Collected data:

┄┄┄┄┄┄┄┄┄┄┄┄┄┄┄┄┄┄┄┄

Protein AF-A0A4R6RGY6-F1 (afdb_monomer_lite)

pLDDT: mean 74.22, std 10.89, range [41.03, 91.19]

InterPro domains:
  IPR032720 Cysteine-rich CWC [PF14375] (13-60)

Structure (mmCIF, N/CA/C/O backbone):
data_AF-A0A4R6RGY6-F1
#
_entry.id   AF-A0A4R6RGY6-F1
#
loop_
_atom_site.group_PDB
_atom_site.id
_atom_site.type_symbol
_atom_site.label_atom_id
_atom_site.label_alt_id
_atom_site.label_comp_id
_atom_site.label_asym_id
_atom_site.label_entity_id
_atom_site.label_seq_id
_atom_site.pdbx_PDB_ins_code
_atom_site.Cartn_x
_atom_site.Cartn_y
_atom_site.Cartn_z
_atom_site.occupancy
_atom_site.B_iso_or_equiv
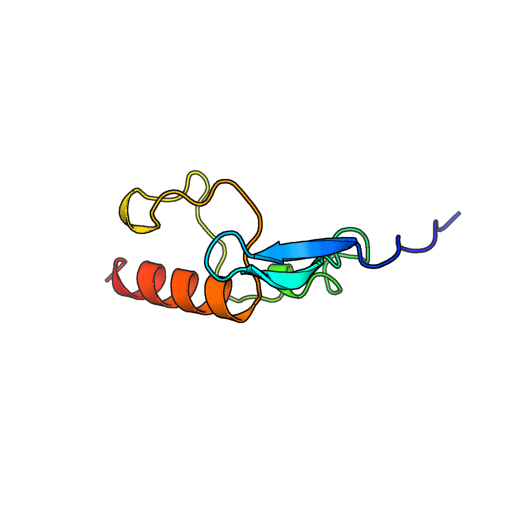_atom_site.auth_seq_id
_atom_site.auth_comp_id
_atom_site.auth_asym_id
_atom_site.auth_atom_id
_atom_site.pdbx_PDB_model_num
ATOM 1 N N . MET A 1 1 ? 4.487 5.927 -30.613 1.00 41.03 1 MET A N 1
ATOM 2 C CA . MET A 1 1 ? 5.718 6.022 -29.800 1.00 41.03 1 MET A CA 1
ATOM 3 C C . MET A 1 1 ? 5.357 5.493 -28.419 1.00 41.03 1 MET A C 1
ATOM 5 O O . MET A 1 1 ? 4.517 6.106 -27.778 1.00 41.03 1 MET A O 1
ATOM 9 N N . THR A 1 2 ? 5.862 4.325 -28.014 1.00 61.59 2 THR A N 1
ATOM 10 C CA . THR A 1 2 ? 5.563 3.744 -26.690 1.00 61.59 2 THR A CA 1
ATOM 11 C C . THR A 1 2 ? 6.656 4.170 -25.719 1.00 61.59 2 THR A C 1
ATOM 13 O O . THR A 1 2 ? 7.809 3.788 -25.896 1.00 61.59 2 THR A O 1
ATOM 16 N N . THR A 1 3 ? 6.309 4.984 -24.722 1.00 66.12 3 THR A N 1
ATOM 17 C CA . THR A 1 3 ? 7.208 5.325 -23.610 1.00 66.12 3 THR A CA 1
ATOM 18 C C . THR A 1 3 ? 7.423 4.078 -22.748 1.00 66.12 3 THR A C 1
ATOM 20 O O . THR A 1 3 ? 6.434 3.428 -22.398 1.00 66.12 3 THR A O 1
ATOM 23 N N . PRO A 1 4 ? 8.674 3.707 -22.411 1.00 70.69 4 PRO A N 1
ATOM 24 C CA . PRO A 1 4 ? 8.925 2.586 -21.519 1.00 70.69 4 PRO A CA 1
ATOM 25 C C . PRO A 1 4 ? 8.330 2.872 -20.135 1.00 70.69 4 PRO A C 1
ATOM 27 O O . PRO A 1 4 ? 8.317 4.024 -19.692 1.00 70.69 4 PRO A O 1
ATOM 30 N N . PRO A 1 5 ? 7.838 1.840 -19.437 1.00 69.62 5 PRO A N 1
ATOM 31 C CA . PRO A 1 5 ? 7.255 2.033 -18.124 1.00 69.62 5 PRO A CA 1
ATOM 32 C C . PRO A 1 5 ? 8.298 2.590 -17.136 1.00 69.62 5 PRO A C 1
ATOM 34 O O . PRO A 1 5 ? 9.453 2.150 -17.169 1.00 69.62 5 PRO A O 1
ATOM 37 N N . PRO A 1 6 ? 7.916 3.522 -16.240 1.00 74.69 6 PRO A N 1
ATOM 38 C CA . PRO A 1 6 ? 8.806 4.047 -15.216 1.00 74.69 6 PRO A CA 1
ATOM 39 C C . PRO A 1 6 ? 9.345 2.925 -14.311 1.00 74.69 6 PRO A C 1
ATOM 41 O O . PRO A 1 6 ? 8.710 1.871 -14.163 1.00 74.69 6 PRO A O 1
ATOM 44 N N . PRO A 1 7 ? 10.526 3.129 -13.701 1.00 78.44 7 PRO A N 1
ATOM 45 C CA . PRO A 1 7 ? 11.066 2.196 -12.723 1.00 78.44 7 PRO A CA 1
ATOM 46 C C . PRO A 1 7 ? 10.142 2.080 -11.498 1.00 78.44 7 PRO A C 1
ATOM 48 O O . PRO A 1 7 ? 9.323 2.972 -11.257 1.00 78.44 7 PRO A O 1
ATOM 51 N N . PRO A 1 8 ? 10.265 0.998 -10.705 1.00 81.75 8 PRO A N 1
ATOM 52 C CA . PRO A 1 8 ? 9.526 0.856 -9.460 1.00 81.75 8 PRO A CA 1
ATOM 53 C C . PRO A 1 8 ? 9.895 2.021 -8.541 1.00 81.75 8 PRO A C 1
ATOM 55 O O . PRO A 1 8 ? 11.072 2.372 -8.432 1.00 81.75 8 PRO A O 1
ATOM 58 N N . ARG A 1 9 ? 8.908 2.639 -7.889 1.00 84.12 9 ARG A N 1
ATOM 59 C CA . ARG A 1 9 ? 9.188 3.679 -6.890 1.00 84.12 9 ARG A CA 1
ATOM 60 C C . ARG A 1 9 ? 9.296 3.032 -5.510 1.00 84.12 9 ARG A C 1
ATOM 62 O O . ARG A 1 9 ? 8.304 2.447 -5.075 1.00 84.12 9 ARG A O 1
ATOM 69 N N . PRO A 1 10 ? 10.434 3.131 -4.809 1.00 86.88 10 PRO A N 1
ATOM 70 C CA . PRO A 1 10 ? 10.533 2.649 -3.438 1.00 86.88 10 PRO A CA 1
ATOM 71 C C . PRO A 1 10 ? 9.635 3.495 -2.526 1.00 86.88 10 PRO A C 1
ATOM 73 O O . PRO A 1 10 ? 9.587 4.718 -2.646 1.00 86.88 10 PRO A O 1
ATOM 76 N N . MET A 1 11 ? 8.907 2.836 -1.633 1.00 86.81 11 MET A N 1
ATOM 77 C CA . MET A 1 11 ? 8.005 3.438 -0.654 1.00 86.81 11 MET A CA 1
ATOM 78 C C . MET A 1 11 ? 8.133 2.704 0.682 1.00 86.81 11 MET A C 1
ATOM 80 O O . MET A 1 11 ? 8.648 1.587 0.756 1.00 86.81 11 MET A O 1
ATOM 84 N N . VAL A 1 12 ? 7.661 3.341 1.748 1.00 90.12 12 VAL A N 1
ATOM 85 C CA . VAL A 1 12 ? 7.648 2.780 3.100 1.00 90.12 12 VAL A CA 1
ATOM 86 C C . VAL A 1 12 ? 6.202 2.669 3.545 1.00 90.12 12 VAL A C 1
ATOM 88 O O . VAL A 1 12 ? 5.430 3.606 3.382 1.00 90.12 12 VAL A O 1
ATOM 91 N N . CYS A 1 13 ? 5.815 1.502 4.056 1.00 89.56 13 CYS A N 1
ATOM 92 C CA . CYS A 1 13 ? 4.442 1.266 4.486 1.00 89.56 13 CYS A CA 1
ATOM 93 C C . CYS A
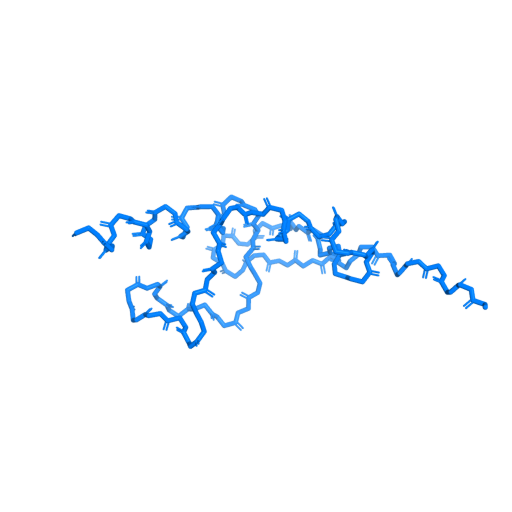 1 13 ? 4.119 2.113 5.717 1.00 89.56 13 CYS A C 1
ATOM 95 O O . CYS A 1 13 ? 4.766 1.935 6.748 1.00 89.56 13 CYS A O 1
ATOM 97 N N . GLU A 1 14 ? 3.085 2.949 5.644 1.00 87.62 14 GLU A N 1
ATOM 98 C CA . GLU A 1 14 ? 2.649 3.786 6.772 1.00 87.62 14 GLU A CA 1
ATOM 99 C C . GLU A 1 14 ? 2.317 2.948 8.021 1.00 87.62 14 GLU A C 1
ATOM 101 O O . GLU A 1 14 ? 2.662 3.316 9.139 1.00 87.62 14 GLU A O 1
ATOM 106 N N . THR A 1 15 ? 1.710 1.768 7.844 1.00 87.31 15 THR A N 1
ATOM 107 C CA . THR A 1 15 ? 1.279 0.921 8.970 1.00 87.31 15 THR A CA 1
ATOM 108 C C . THR A 1 15 ? 2.412 0.146 9.641 1.00 87.31 15 THR A C 1
ATOM 110 O O . THR A 1 15 ? 2.356 -0.095 10.843 1.00 87.31 15 THR A O 1
ATOM 113 N N . CYS A 1 16 ? 3.401 -0.341 8.884 1.00 91.19 16 CYS A N 1
ATOM 114 C CA . CYS A 1 16 ? 4.402 -1.274 9.429 1.00 91.19 16 CYS A CA 1
ATOM 115 C C . CYS A 1 16 ? 5.859 -0.879 9.188 1.00 91.19 16 CYS A C 1
ATOM 117 O O . CYS A 1 16 ? 6.748 -1.612 9.607 1.00 91.19 16 CYS A O 1
ATOM 119 N N . GLY A 1 17 ? 6.119 0.222 8.481 1.00 91.12 17 GLY A N 1
ATOM 120 C CA . GLY A 1 17 ? 7.469 0.688 8.163 1.00 91.12 17 GLY A CA 1
ATOM 121 C C . GLY A 1 17 ? 8.242 -0.193 7.176 1.00 91.12 17 GLY A C 1
ATOM 122 O O . GLY A 1 17 ? 9.406 0.081 6.899 1.00 91.12 17 GLY A O 1
ATOM 123 N N . ALA A 1 18 ? 7.634 -1.253 6.634 1.00 91.19 18 ALA A N 1
ATOM 124 C CA . ALA A 1 18 ? 8.317 -2.135 5.695 1.00 91.19 18 ALA A CA 1
ATOM 125 C C . ALA A 1 18 ? 8.587 -1.409 4.363 1.00 91.19 18 ALA A C 1
ATOM 127 O O . ALA A 1 18 ? 7.654 -0.803 3.817 1.00 91.19 18 ALA A O 1
ATOM 128 N N . PRO A 1 19 ? 9.813 -1.495 3.815 1.00 90.38 19 PRO A N 1
ATOM 129 C CA . PRO A 1 19 ? 10.095 -1.010 2.474 1.00 90.38 19 PRO A CA 1
ATOM 130 C C . PRO A 1 19 ? 9.381 -1.892 1.447 1.00 90.38 19 PRO A C 1
ATOM 132 O O . PRO A 1 19 ? 9.335 -3.117 1.574 1.00 90.38 19 PRO A O 1
ATOM 135 N N . PHE A 1 20 ? 8.814 -1.268 0.424 1.00 87.56 20 PHE A N 1
ATOM 136 C CA . PHE A 1 20 ? 8.185 -1.953 -0.698 1.00 87.56 20 PHE A CA 1
ATOM 137 C C . PHE A 1 20 ? 8.281 -1.103 -1.962 1.00 87.56 20 PHE A C 1
ATOM 139 O O . PHE A 1 20 ? 8.614 0.078 -1.909 1.00 87.56 20 PHE A O 1
ATOM 146 N N . GLU A 1 21 ? 7.974 -1.696 -3.110 1.00 85.56 21 GLU A N 1
ATOM 147 C CA . GLU A 1 21 ? 8.010 -0.990 -4.386 1.00 85.56 21 GLU A CA 1
ATOM 148 C C . GLU A 1 21 ? 6.600 -0.749 -4.942 1.00 85.56 21 GLU A C 1
ATOM 150 O O . GLU A 1 21 ? 5.759 -1.649 -5.045 1.00 85.56 21 GLU A O 1
ATOM 155 N N . CYS A 1 22 ? 6.351 0.502 -5.326 1.00 78.75 22 CYS A N 1
ATOM 156 C CA . CYS A 1 22 ? 5.214 0.931 -6.119 1.00 78.75 22 CYS A CA 1
ATOM 157 C C . CYS A 1 22 ? 5.500 0.634 -7.589 1.00 78.75 22 CYS A C 1
ATOM 159 O O . CYS A 1 22 ? 6.408 1.223 -8.179 1.00 78.75 22 CYS A O 1
ATOM 161 N N . LEU A 1 23 ? 4.696 -0.222 -8.206 1.00 77.94 23 LEU A N 1
ATOM 162 C CA . LEU A 1 23 ? 4.795 -0.505 -9.639 1.00 77.94 23 LEU A CA 1
ATOM 163 C C . LEU A 1 23 ? 3.810 0.344 -10.465 1.00 77.94 23 LEU A C 1
ATOM 165 O O . LEU A 1 23 ? 3.578 0.073 -11.644 1.00 77.94 23 LEU A O 1
ATOM 169 N N . SER A 1 24 ? 3.240 1.394 -9.861 1.00 70.69 24 SER A N 1
ATOM 170 C CA . SER A 1 24 ? 2.370 2.355 -10.542 1.00 
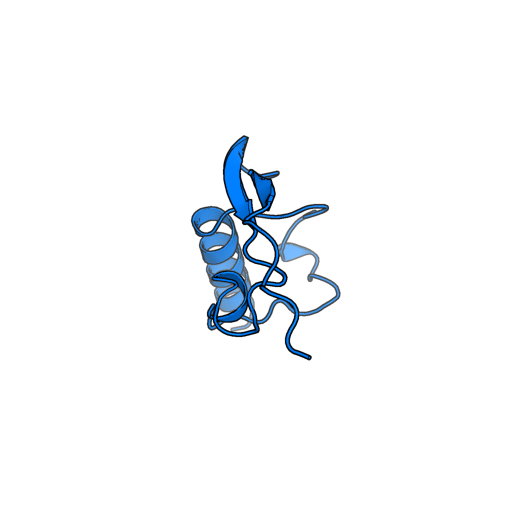70.69 24 SER A CA 1
ATOM 171 C C . SER A 1 24 ? 3.078 2.968 -11.748 1.00 70.69 24 SER A C 1
ATOM 173 O O . SER A 1 24 ? 4.191 3.477 -11.642 1.00 70.69 24 SER A O 1
ATOM 175 N N . GLY A 1 25 ? 2.419 2.915 -12.904 1.00 64.88 25 GLY A N 1
ATOM 176 C CA . GLY A 1 25 ? 2.972 3.371 -14.181 1.00 64.88 25 GLY A CA 1
ATOM 177 C C . GLY A 1 25 ? 3.552 2.254 -15.048 1.00 64.88 25 GLY A C 1
ATOM 178 O O . GLY A 1 25 ? 3.700 2.458 -16.249 1.00 64.88 25 GLY A O 1
ATOM 179 N N . ARG A 1 26 ? 3.789 1.048 -14.507 1.00 69.25 26 ARG A N 1
ATOM 180 C CA . ARG A 1 26 ? 4.223 -0.102 -15.317 1.00 69.25 26 ARG A CA 1
ATOM 181 C C . ARG A 1 26 ? 3.112 -0.760 -16.153 1.00 69.25 26 ARG A C 1
ATOM 183 O O . ARG A 1 26 ? 3.389 -1.700 -16.890 1.00 69.25 26 ARG A O 1
ATOM 190 N N . GLY A 1 27 ? 1.885 -0.247 -16.064 1.00 60.81 27 GLY A N 1
ATOM 191 C CA . GLY A 1 27 ? 0.687 -0.794 -16.704 1.00 60.81 27 GLY A CA 1
ATOM 192 C C . GLY A 1 27 ? -0.324 -1.332 -15.683 1.00 60.81 27 GLY A C 1
ATOM 193 O O . GLY A 1 27 ? 0.029 -1.508 -14.513 1.00 60.81 27 GLY A O 1
ATOM 194 N N . PRO A 1 28 ? -1.580 -1.568 -16.102 1.00 58.72 28 PRO A N 1
ATOM 195 C CA . PRO A 1 28 ? -2.655 -2.023 -15.216 1.00 58.72 28 PRO A CA 1
ATOM 196 C C . PRO A 1 28 ? -2.345 -3.371 -14.550 1.00 58.72 28 PRO A C 1
ATOM 198 O O . PRO A 1 28 ? -2.674 -3.548 -13.385 1.00 58.72 28 PRO A O 1
ATOM 201 N N . ASP A 1 29 ? -1.630 -4.264 -15.238 1.00 61.25 29 ASP A N 1
ATOM 202 C CA . ASP A 1 29 ? -1.282 -5.600 -14.728 1.00 61.25 29 ASP A CA 1
ATOM 203 C C . ASP A 1 29 ? 0.019 -5.625 -13.914 1.00 61.25 29 ASP A C 1
ATOM 205 O O . ASP A 1 29 ? 0.352 -6.621 -13.276 1.00 61.25 29 ASP A O 1
ATOM 209 N N . ALA A 1 30 ? 0.784 -4.531 -13.940 1.00 64.00 30 ALA A N 1
ATOM 210 C CA . ALA A 1 30 ? 2.086 -4.463 -13.293 1.00 64.00 30 ALA A CA 1
ATOM 211 C C . ALA A 1 30 ? 2.020 -3.869 -11.883 1.00 64.00 30 ALA A C 1
ATOM 213 O O . ALA A 1 30 ? 2.905 -4.147 -11.076 1.00 64.00 30 ALA A O 1
ATOM 214 N N . CYS A 1 31 ? 0.981 -3.091 -11.541 1.00 69.50 31 CYS A N 1
ATOM 215 C CA . CYS A 1 31 ? 0.738 -2.781 -10.133 1.00 69.50 31 CYS A CA 1
ATOM 216 C C . CYS A 1 31 ? 0.154 -4.011 -9.448 1.00 69.50 31 CYS A C 1
ATOM 218 O O . CYS A 1 31 ? -1.009 -4.339 -9.665 1.00 69.50 31 CYS A O 1
ATOM 220 N N . TRP A 1 32 ? 0.914 -4.638 -8.548 1.00 75.06 32 TRP A N 1
ATOM 221 C CA . TRP A 1 32 ? 0.391 -5.701 -7.680 1.00 75.06 32 TRP A CA 1
ATOM 222 C C . TRP A 1 32 ? -0.881 -5.253 -6.934 1.00 75.06 32 TRP A C 1
ATOM 224 O O . TRP A 1 32 ? -1.762 -6.063 -6.667 1.00 75.06 32 TRP A O 1
ATOM 234 N N . CYS A 1 33 ? -1.005 -3.948 -6.663 1.00 70.69 33 CYS A N 1
ATOM 235 C CA . CYS A 1 33 ? -2.174 -3.330 -6.049 1.00 70.69 33 CYS A CA 1
ATOM 236 C C . CYS A 1 33 ? -3.450 -3.459 -6.898 1.00 70.69 33 CYS A C 1
ATOM 238 O O . CYS A 1 33 ? -4.540 -3.585 -6.351 1.00 70.69 33 CYS A O 1
ATOM 240 N N . ALA A 1 34 ? -3.319 -3.437 -8.227 1.00 68.44 34 ALA A N 1
ATOM 241 C CA . ALA A 1 34 ? -4.431 -3.514 -9.170 1.00 68.44 34 ALA A CA 1
ATOM 242 C C . ALA A 1 34 ? -4.917 -4.955 -9.389 1.00 68.44 34 ALA A C 1
ATOM 244 O O . ALA A 1 34 ? -6.072 -5.157 -9.757 1.00 68.44 34 ALA A O 1
ATOM 245 N N . GLY A 1 35 ? -4.053 -5.943 -9.129 1.00 67.44 35 GLY A N 1
ATOM 246 C CA . GLY A 1 35 ? -4.397 -7.365 -9.149 1.00 67.44 35 GLY A CA 1
ATOM 247 C C . GLY A 1 35 ? -5.078 -7.860 -7.871 1.00 67.44 35 GLY A C 1
ATOM 248 O O . GLY A 1 35 ? -5.476 -9.022 -7.807 1.00 67.44 35 GLY A O 1
ATOM 249 N N . LEU A 1 36 ? -5.216 -7.013 -6.844 1.00 70.44 36 LEU A N 1
ATOM 250 C CA . LEU A 1 36 ? -5.943 -7.398 -5.643 1.00 70.44 36 LEU A CA 1
ATOM 251 C C . LEU A 1 36 ? -7.445 -7.503 -5.946 1.00 70.44 36 LEU A C 1
ATOM 253 O O . LEU A 1 36 ? -8.013 -6.611 -6.580 1.00 70.44 36 LEU A O 1
ATOM 257 N N . PRO A 1 37 ? -8.118 -8.557 -5.451 1.00 65.00 37 PRO A N 1
ATOM 258 C CA . PRO A 1 37 ? -9.549 -8.754 -5.681 1.00 65.00 37 PRO A CA 1
ATOM 259 C C . PRO A 1 37 ? -10.398 -7.661 -5.020 1.00 65.00 37 PRO A C 1
ATOM 261 O O . PRO A 1 37 ? -11.550 -7.449 -5.393 1.00 65.00 37 PRO A O 1
ATOM 264 N N . PHE A 1 38 ? -9.833 -6.957 -4.037 1.00 65.38 38 PHE A N 1
ATOM 265 C CA . PHE A 1 38 ? -10.542 -5.970 -3.247 1.00 65.38 38 PHE A CA 1
ATOM 266 C C . PHE A 1 38 ? -10.292 -4.560 -3.776 1.00 65.38 38 PHE A C 1
ATOM 268 O O . PHE A 1 38 ? -9.198 -4.008 -3.649 1.00 65.38 38 PHE A O 1
ATOM 275 N N . ARG A 1 39 ? -11.336 -3.949 -4.342 1.00 66.31 39 ARG A N 1
ATOM 276 C CA . ARG A 1 39 ? -11.339 -2.515 -4.630 1.00 66.31 39 ARG A CA 1
ATOM 277 C C . ARG A 1 39 ? -11.772 -1.779 -3.375 1.00 66.31 39 ARG A C 1
ATOM 279 O O . ARG A 1 39 ? -12.931 -1.874 -2.974 1.00 66.31 39 ARG A O 1
ATOM 286 N N . LEU A 1 40 ? -10.835 -1.063 -2.757 1.00 63.56 40 LEU A N 1
ATOM 287 C CA . LEU A 1 40 ? -11.151 -0.184 -1.638 1.00 63.56 40 LEU A CA 1
ATOM 288 C C . LEU A 1 40 ? -12.223 0.823 -2.091 1.00 63.56 40 LEU A C 1
ATOM 290 O O . LEU A 1 40 ? -12.026 1.489 -3.114 1.00 63.56 40 LEU A O 1
ATOM 294 N N . PRO A 1 41 ? -13.364 0.927 -1.389 1.00 64.12 41 PRO A N 1
ATOM 295 C CA . PRO A 1 41 ? -14.302 2.009 -1.643 1.00 64.12 41 PRO A CA 1
ATOM 296 C C . PRO A 1 41 ? -13.596 3.342 -1.356 1.00 64.12 41 PRO A C 1
ATOM 298 O O . PRO A 1 41 ? -12.811 3.447 -0.414 1.00 64.12 41 PRO A O 1
ATOM 301 N N . MET A 1 42 ? -13.850 4.341 -2.200 1.00 57.72 42 MET A N 1
ATOM 302 C CA . MET A 1 42 ? -13.370 5.706 -2.000 1.00 57.72 42 MET A CA 1
ATOM 303 C C . MET A 1 42 ? -14.589 6.607 -1.753 1.00 57.72 42 MET A C 1
ATOM 305 O O . MET A 1 42 ? -15.456 6.662 -2.630 1.00 57.72 42 MET A O 1
ATOM 309 N N . PRO A 1 43 ? -14.684 7.307 -0.607 1.00 66.62 43 PRO A N 1
ATOM 310 C CA . PRO A 1 43 ? -13.724 7.329 0.501 1.00 66.62 43 PRO A CA 1
ATOM 311 C C . PRO A 1 43 ? -13.666 6.003 1.272 1.00 66.62 43 PRO A C 1
ATOM 313 O O . PRO A 1 43 ? -14.633 5.237 1.286 1.00 66.62 43 PRO A O 1
ATOM 316 N N . LEU A 1 44 ? -12.523 5.759 1.922 1.00 71.38 44 LEU A N 1
ATOM 317 C CA . LEU A 1 44 ? -12.381 4.651 2.862 1.00 71.38 44 LEU A CA 1
ATOM 318 C C . LEU A 1 44 ? -13.413 4.799 3.988 1.00 71.38 44 LEU A C 1
ATOM 320 O O . LEU A 1 44 ? -13.635 5.914 4.472 1.00 71.38 44 LEU A O 1
ATOM 324 N N . PRO A 1 45 ? -14.055 3.7
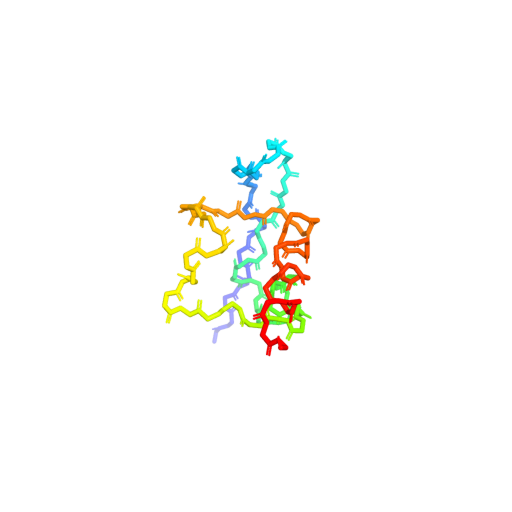02 4.401 1.00 70.25 45 PRO A N 1
ATOM 325 C CA . PRO A 1 45 ? -15.056 3.749 5.440 1.00 70.25 45 PRO A CA 1
ATOM 326 C C . PRO A 1 45 ? -14.357 3.910 6.806 1.00 70.25 45 PRO A C 1
ATOM 328 O O . PRO A 1 45 ? -13.184 3.546 6.941 1.00 70.25 45 PRO A O 1
ATOM 331 N N . PRO A 1 46 ? -15.021 4.492 7.820 1.00 72.69 46 PRO A N 1
ATOM 332 C CA . PRO A 1 46 ? -14.394 4.817 9.105 1.00 72.69 46 PRO A CA 1
ATOM 333 C C . PRO A 1 46 ? -13.679 3.637 9.783 1.00 72.69 46 PRO A C 1
ATOM 335 O O . PRO A 1 46 ? -12.678 3.829 10.472 1.00 72.69 46 PRO A O 1
ATOM 338 N N . GLU A 1 47 ? -14.168 2.414 9.569 1.00 70.12 47 GLU A N 1
ATOM 339 C CA . GLU A 1 47 ? -13.607 1.177 10.137 1.00 70.12 47 GLU A CA 1
ATOM 340 C C . GLU A 1 47 ? -12.255 0.783 9.523 1.00 70.12 47 GLU A C 1
ATOM 342 O O . GLU A 1 47 ? -11.497 0.033 10.139 1.00 70.12 47 GLU A O 1
ATOM 347 N N . ALA A 1 48 ? -11.917 1.311 8.339 1.00 66.06 48 ALA A N 1
ATOM 348 C CA . ALA A 1 48 ? -10.605 1.129 7.719 1.00 66.06 48 ALA A CA 1
ATOM 349 C C . ALA A 1 48 ? -9.472 1.787 8.530 1.00 66.06 48 ALA A C 1
ATOM 351 O O . ALA A 1 48 ? -8.306 1.421 8.372 1.00 66.06 48 ALA A O 1
ATOM 352 N N . GLY A 1 49 ? -9.813 2.746 9.399 1.00 66.25 49 GLY A N 1
ATOM 353 C CA . GLY A 1 49 ? -8.855 3.613 10.072 1.00 66.25 49 GLY A CA 1
ATOM 354 C C . GLY A 1 49 ? -8.243 4.663 9.132 1.00 66.25 49 GLY A C 1
ATOM 355 O O . GLY A 1 49 ? -8.485 4.651 7.922 1.00 66.25 49 GLY A O 1
ATOM 356 N N . PRO A 1 50 ? -7.459 5.610 9.674 1.00 64.44 50 PRO A N 1
ATOM 357 C CA . PRO A 1 50 ? -6.762 6.593 8.860 1.00 64.44 50 PRO A CA 1
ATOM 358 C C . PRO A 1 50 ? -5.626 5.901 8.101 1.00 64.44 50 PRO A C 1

┄┄┄┄┄┄┄┄┄┄┄┄┄┄┄┄┄┄┄┄

Of the entries listed above, reproduce only the lines starting at the line containing "ATOM 16 N N" and ending at the line containing "ATOM 38 C CA". Include both, exactly as they stand.

ATOM 16 N N . THR A 1 3 ? 6.309 4.984 -24.722 1.00 66.12 3 THR A N 1
ATOM 17 C CA . THR A 1 3 ? 7.208 5.325 -23.610 1.00 66.12 3 THR A CA 1
ATOM 18 C C . THR A 1 3 ? 7.423 4.078 -22.748 1.00 66.12 3 THR A C 1
ATOM 20 O O . THR A 1 3 ? 6.434 3.428 -22.398 1.00 66.12 3 THR A O 1
ATOM 23 N N . PRO A 1 4 ? 8.674 3.707 -22.411 1.00 70.69 4 PRO A N 1
ATOM 24 C CA . PRO A 1 4 ? 8.925 2.586 -21.519 1.00 70.69 4 PRO A CA 1
ATOM 25 C C . PRO A 1 4 ? 8.330 2.872 -20.135 1.00 70.69 4 PRO A C 1
ATOM 27 O O . PRO A 1 4 ? 8.317 4.024 -19.692 1.00 70.69 4 PRO A O 1
ATOM 30 N N . PRO A 1 5 ? 7.838 1.840 -19.437 1.00 69.62 5 PRO A N 1
ATOM 31 C CA . PRO A 1 5 ? 7.255 2.033 -18.124 1.00 69.62 5 PRO A CA 1
ATOM 32 C C . PRO A 1 5 ? 8.298 2.590 -17.136 1.00 69.62 5 PRO A C 1
ATOM 34 O O . PRO A 1 5 ? 9.453 2.150 -17.169 1.00 69.62 5 PRO A O 1
ATOM 37 N N . PRO A 1 6 ? 7.916 3.522 -16.240 1.00 74.69 6 PRO A N 1
ATOM 38 C CA . PRO A 1 6 ? 8.806 4.047 -15.216 1.00 74.69 6 PRO A CA 1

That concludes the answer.